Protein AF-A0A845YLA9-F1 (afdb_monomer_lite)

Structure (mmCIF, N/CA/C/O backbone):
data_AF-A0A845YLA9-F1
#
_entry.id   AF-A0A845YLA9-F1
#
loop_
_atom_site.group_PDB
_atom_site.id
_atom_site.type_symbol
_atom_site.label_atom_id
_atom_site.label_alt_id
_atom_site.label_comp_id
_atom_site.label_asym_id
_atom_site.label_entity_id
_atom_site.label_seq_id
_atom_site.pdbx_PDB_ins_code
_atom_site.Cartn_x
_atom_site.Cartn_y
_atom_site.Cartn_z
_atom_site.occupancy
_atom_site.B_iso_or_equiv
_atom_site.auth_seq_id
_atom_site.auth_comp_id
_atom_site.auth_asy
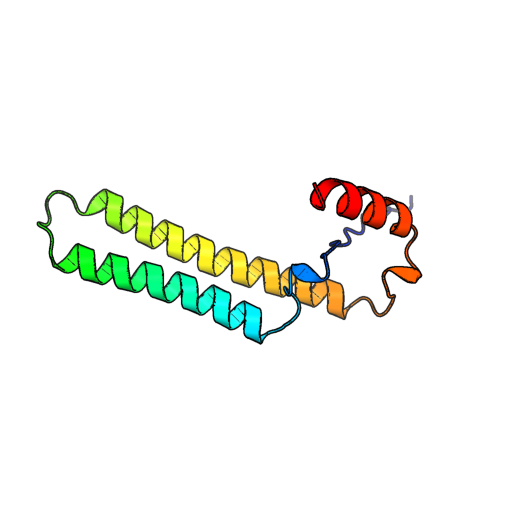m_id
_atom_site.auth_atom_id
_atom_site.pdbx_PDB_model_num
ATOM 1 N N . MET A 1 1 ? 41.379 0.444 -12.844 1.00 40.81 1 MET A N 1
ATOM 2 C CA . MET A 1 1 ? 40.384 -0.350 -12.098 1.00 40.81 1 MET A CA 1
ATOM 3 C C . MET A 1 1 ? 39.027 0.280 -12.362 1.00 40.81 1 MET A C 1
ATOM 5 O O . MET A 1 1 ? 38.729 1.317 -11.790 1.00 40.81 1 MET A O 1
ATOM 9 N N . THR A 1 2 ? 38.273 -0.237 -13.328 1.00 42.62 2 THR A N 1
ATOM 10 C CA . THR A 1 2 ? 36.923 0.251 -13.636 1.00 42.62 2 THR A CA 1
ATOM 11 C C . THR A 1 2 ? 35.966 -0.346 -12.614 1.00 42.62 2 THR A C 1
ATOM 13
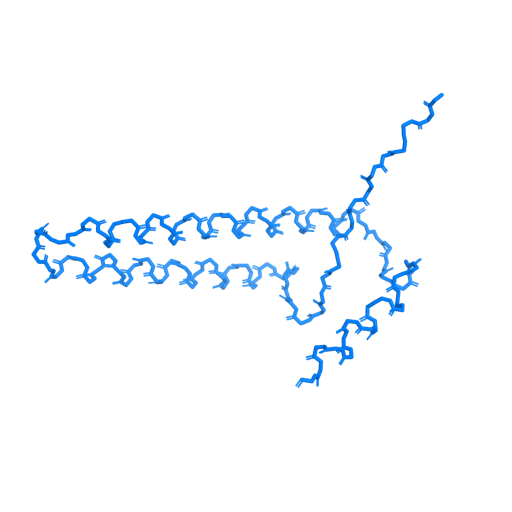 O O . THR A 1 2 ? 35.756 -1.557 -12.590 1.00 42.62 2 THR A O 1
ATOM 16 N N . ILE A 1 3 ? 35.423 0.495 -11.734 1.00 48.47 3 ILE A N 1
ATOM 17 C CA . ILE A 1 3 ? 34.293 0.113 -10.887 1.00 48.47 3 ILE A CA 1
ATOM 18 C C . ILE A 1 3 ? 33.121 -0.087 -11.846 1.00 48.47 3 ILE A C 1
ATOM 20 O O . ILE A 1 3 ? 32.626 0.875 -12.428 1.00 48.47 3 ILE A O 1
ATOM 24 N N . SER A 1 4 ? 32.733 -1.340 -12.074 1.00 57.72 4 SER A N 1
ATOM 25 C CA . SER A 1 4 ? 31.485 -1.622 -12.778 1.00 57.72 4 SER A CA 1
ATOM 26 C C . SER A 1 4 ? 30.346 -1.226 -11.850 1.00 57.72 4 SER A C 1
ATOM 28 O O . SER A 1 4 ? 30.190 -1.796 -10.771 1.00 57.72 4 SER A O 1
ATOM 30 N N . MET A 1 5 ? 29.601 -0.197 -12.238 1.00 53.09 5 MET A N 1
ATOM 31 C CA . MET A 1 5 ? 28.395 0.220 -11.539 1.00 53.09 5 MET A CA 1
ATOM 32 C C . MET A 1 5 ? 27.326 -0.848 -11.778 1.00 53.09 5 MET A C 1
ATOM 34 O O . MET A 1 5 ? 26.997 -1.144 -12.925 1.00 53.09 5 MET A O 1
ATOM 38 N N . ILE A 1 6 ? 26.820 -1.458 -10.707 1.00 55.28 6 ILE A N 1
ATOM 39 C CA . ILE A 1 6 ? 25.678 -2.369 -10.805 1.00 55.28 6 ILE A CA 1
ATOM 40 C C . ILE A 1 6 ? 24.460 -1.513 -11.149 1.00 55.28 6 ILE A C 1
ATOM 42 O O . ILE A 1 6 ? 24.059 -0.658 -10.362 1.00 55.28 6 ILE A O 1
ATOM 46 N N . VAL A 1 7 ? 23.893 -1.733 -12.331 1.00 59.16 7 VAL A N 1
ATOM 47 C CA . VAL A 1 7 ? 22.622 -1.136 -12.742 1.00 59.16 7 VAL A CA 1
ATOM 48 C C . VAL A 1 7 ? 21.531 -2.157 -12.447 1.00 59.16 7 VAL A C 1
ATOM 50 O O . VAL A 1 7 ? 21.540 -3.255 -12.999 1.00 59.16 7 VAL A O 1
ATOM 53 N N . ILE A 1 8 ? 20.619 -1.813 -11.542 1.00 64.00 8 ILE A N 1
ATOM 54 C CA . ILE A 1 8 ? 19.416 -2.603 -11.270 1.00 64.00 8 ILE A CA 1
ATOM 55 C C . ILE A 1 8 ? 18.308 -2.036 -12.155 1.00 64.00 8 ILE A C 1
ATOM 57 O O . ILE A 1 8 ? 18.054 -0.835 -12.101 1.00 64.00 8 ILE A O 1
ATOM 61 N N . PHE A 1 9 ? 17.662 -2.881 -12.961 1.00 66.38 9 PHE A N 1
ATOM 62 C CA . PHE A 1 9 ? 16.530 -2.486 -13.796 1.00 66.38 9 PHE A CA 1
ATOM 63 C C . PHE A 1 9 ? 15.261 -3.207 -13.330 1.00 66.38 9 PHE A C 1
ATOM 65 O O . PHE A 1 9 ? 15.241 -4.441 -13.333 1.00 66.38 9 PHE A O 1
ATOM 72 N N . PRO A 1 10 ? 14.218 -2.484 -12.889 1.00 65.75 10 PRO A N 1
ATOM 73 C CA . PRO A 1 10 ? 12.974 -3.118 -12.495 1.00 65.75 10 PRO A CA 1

#####

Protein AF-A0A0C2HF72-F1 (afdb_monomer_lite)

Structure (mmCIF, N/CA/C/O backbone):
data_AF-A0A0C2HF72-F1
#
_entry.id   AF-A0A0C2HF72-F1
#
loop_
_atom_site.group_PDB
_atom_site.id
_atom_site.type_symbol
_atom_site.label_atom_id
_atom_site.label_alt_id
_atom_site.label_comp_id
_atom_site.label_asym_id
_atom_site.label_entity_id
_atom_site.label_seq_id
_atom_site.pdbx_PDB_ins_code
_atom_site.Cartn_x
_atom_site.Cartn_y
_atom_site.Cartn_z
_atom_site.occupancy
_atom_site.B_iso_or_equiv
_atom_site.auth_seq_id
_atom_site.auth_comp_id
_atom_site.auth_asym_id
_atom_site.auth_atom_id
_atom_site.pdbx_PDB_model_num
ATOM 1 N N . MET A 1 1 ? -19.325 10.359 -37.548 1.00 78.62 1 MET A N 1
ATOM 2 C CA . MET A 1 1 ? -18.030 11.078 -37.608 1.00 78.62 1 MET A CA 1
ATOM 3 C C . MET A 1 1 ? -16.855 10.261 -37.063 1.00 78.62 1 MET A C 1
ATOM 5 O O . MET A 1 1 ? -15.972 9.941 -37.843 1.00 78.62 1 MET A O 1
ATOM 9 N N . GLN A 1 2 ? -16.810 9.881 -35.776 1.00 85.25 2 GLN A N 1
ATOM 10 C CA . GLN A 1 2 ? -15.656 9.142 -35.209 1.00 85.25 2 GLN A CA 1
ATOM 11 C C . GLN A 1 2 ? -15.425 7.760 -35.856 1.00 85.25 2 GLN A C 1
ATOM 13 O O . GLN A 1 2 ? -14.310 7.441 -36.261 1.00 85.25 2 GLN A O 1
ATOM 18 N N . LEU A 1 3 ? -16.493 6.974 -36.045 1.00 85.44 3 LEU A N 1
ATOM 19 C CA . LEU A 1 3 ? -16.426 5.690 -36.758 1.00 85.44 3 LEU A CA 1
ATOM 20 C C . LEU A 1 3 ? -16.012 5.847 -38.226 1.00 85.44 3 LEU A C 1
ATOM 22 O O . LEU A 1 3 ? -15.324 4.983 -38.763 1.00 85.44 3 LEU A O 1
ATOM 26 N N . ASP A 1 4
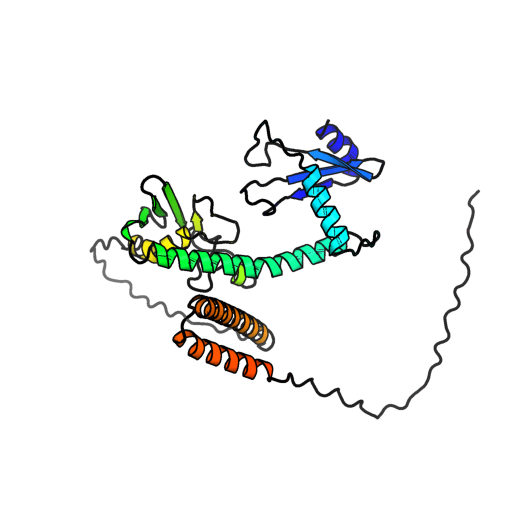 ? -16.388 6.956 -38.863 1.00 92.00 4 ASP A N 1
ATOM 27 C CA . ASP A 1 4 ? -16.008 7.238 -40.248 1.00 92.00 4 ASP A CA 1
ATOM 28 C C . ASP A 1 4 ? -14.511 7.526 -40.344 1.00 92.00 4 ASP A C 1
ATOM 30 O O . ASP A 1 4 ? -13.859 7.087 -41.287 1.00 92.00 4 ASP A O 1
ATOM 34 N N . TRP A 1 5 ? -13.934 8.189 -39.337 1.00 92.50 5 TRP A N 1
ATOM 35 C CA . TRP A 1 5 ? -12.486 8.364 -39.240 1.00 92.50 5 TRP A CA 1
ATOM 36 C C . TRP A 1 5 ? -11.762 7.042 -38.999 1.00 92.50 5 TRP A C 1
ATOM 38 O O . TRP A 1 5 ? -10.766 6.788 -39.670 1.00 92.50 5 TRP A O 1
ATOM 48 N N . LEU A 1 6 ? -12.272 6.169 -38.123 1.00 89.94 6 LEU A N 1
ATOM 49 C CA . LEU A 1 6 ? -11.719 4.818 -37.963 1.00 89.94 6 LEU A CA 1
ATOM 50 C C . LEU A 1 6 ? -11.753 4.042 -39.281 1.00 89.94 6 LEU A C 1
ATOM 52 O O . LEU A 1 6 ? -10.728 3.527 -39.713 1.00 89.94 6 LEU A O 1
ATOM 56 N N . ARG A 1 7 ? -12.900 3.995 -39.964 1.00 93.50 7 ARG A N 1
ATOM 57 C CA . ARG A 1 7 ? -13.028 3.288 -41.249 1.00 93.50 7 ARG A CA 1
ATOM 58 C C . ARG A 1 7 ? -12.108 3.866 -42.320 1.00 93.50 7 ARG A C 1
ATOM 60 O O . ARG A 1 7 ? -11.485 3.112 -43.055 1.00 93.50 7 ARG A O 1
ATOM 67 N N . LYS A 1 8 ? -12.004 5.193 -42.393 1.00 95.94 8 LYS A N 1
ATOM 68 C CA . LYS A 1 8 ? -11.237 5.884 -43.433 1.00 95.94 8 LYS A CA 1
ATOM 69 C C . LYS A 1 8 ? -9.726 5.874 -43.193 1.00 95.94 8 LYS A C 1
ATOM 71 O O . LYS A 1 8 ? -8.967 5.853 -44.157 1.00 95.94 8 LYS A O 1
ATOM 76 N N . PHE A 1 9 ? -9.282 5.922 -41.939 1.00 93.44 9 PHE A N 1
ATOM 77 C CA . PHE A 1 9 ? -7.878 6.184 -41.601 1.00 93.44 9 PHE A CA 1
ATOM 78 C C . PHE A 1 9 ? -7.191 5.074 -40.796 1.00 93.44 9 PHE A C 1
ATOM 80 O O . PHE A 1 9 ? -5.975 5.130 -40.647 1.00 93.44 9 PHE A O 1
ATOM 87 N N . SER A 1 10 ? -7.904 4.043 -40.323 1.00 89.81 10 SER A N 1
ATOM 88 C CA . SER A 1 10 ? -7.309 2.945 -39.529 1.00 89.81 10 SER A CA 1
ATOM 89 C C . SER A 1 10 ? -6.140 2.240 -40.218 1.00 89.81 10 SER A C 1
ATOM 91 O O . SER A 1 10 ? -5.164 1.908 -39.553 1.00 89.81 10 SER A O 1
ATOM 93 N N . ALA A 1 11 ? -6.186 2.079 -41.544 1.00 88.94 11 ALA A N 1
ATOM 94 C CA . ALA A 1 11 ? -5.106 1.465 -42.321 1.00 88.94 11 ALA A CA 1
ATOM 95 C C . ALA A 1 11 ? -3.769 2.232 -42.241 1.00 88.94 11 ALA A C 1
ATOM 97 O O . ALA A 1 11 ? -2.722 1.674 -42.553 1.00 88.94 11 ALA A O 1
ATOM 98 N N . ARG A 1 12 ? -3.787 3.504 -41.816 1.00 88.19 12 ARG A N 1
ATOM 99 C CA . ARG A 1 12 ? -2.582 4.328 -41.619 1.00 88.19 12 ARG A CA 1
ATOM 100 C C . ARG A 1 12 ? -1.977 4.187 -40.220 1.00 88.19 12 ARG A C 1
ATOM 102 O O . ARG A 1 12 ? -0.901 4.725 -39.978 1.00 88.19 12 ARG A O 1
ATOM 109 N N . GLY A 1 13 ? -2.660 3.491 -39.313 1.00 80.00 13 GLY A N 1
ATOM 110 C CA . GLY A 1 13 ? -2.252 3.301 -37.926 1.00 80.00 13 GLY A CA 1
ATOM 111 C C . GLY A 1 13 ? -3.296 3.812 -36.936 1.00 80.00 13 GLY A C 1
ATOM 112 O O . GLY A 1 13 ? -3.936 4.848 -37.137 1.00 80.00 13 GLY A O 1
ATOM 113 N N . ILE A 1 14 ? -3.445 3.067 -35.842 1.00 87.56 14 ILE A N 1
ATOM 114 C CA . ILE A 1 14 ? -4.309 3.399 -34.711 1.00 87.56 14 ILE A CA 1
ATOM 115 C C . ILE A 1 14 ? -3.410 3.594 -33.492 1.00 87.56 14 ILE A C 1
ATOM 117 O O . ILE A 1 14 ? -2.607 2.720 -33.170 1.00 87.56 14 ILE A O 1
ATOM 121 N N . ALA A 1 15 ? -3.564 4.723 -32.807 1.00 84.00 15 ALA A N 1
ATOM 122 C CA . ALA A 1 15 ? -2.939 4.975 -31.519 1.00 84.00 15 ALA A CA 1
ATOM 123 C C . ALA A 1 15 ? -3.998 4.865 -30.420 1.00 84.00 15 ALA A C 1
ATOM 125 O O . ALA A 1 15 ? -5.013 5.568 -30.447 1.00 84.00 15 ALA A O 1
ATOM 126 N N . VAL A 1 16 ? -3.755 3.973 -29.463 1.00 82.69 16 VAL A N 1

#####

**BRIEF:**
Look above for the line with "ATOM 9 N N . GLN" and the line with "ATOM 27 C CA", then copy exactly the lines from the first through the second, both kept, with no pictures.

**FINISHED EXERCISE:**
ATOM 9 N N . GLN A 1 2 ? -16.810 9.881 -35.776 1.00 85.25 2 GLN A N 1
ATOM 10 C CA . GLN A 1 2 ? -15.656 9.142 -35.209 1.00 85.25 2 GLN A CA 1
ATOM 11 C C . GLN A 1 2 ? -15.425 7.760 -35.856 1.00 85.25 2 GLN A C 1
ATOM 13 O O . GLN A 1 2 ? -14.310 7.441 -36.261 1.00 85.25 2 GLN A O 1
ATOM 18 N N . LEU A 1 3 ? -16.493 6.974 -36.045 1.00 85.44 3 LEU A N 1
ATOM 19 C CA . LEU A 1 3 ? -16.426 5.690 -36.758 1.00 85.44 3 LEU A CA 1
ATOM 20 C C . LEU A 1 3 ? -16.012 5.847 -38.226 1.00 85.44 3 LEU A C 1
ATOM 22 O O . LEU A 1 3 ? -15.324 4.983 -38.763 1.00 85.44 3 LEU A O 1
ATOM 26 N N . ASP A 1 4
 ? -16.388 6.956 -38.863 1.00 92.00 4 ASP A N 1
ATOM 27 C CA . ASP A 1 4 ? -16.008 7.238 -40.248 1.00 92.00 4 ASP A CA 1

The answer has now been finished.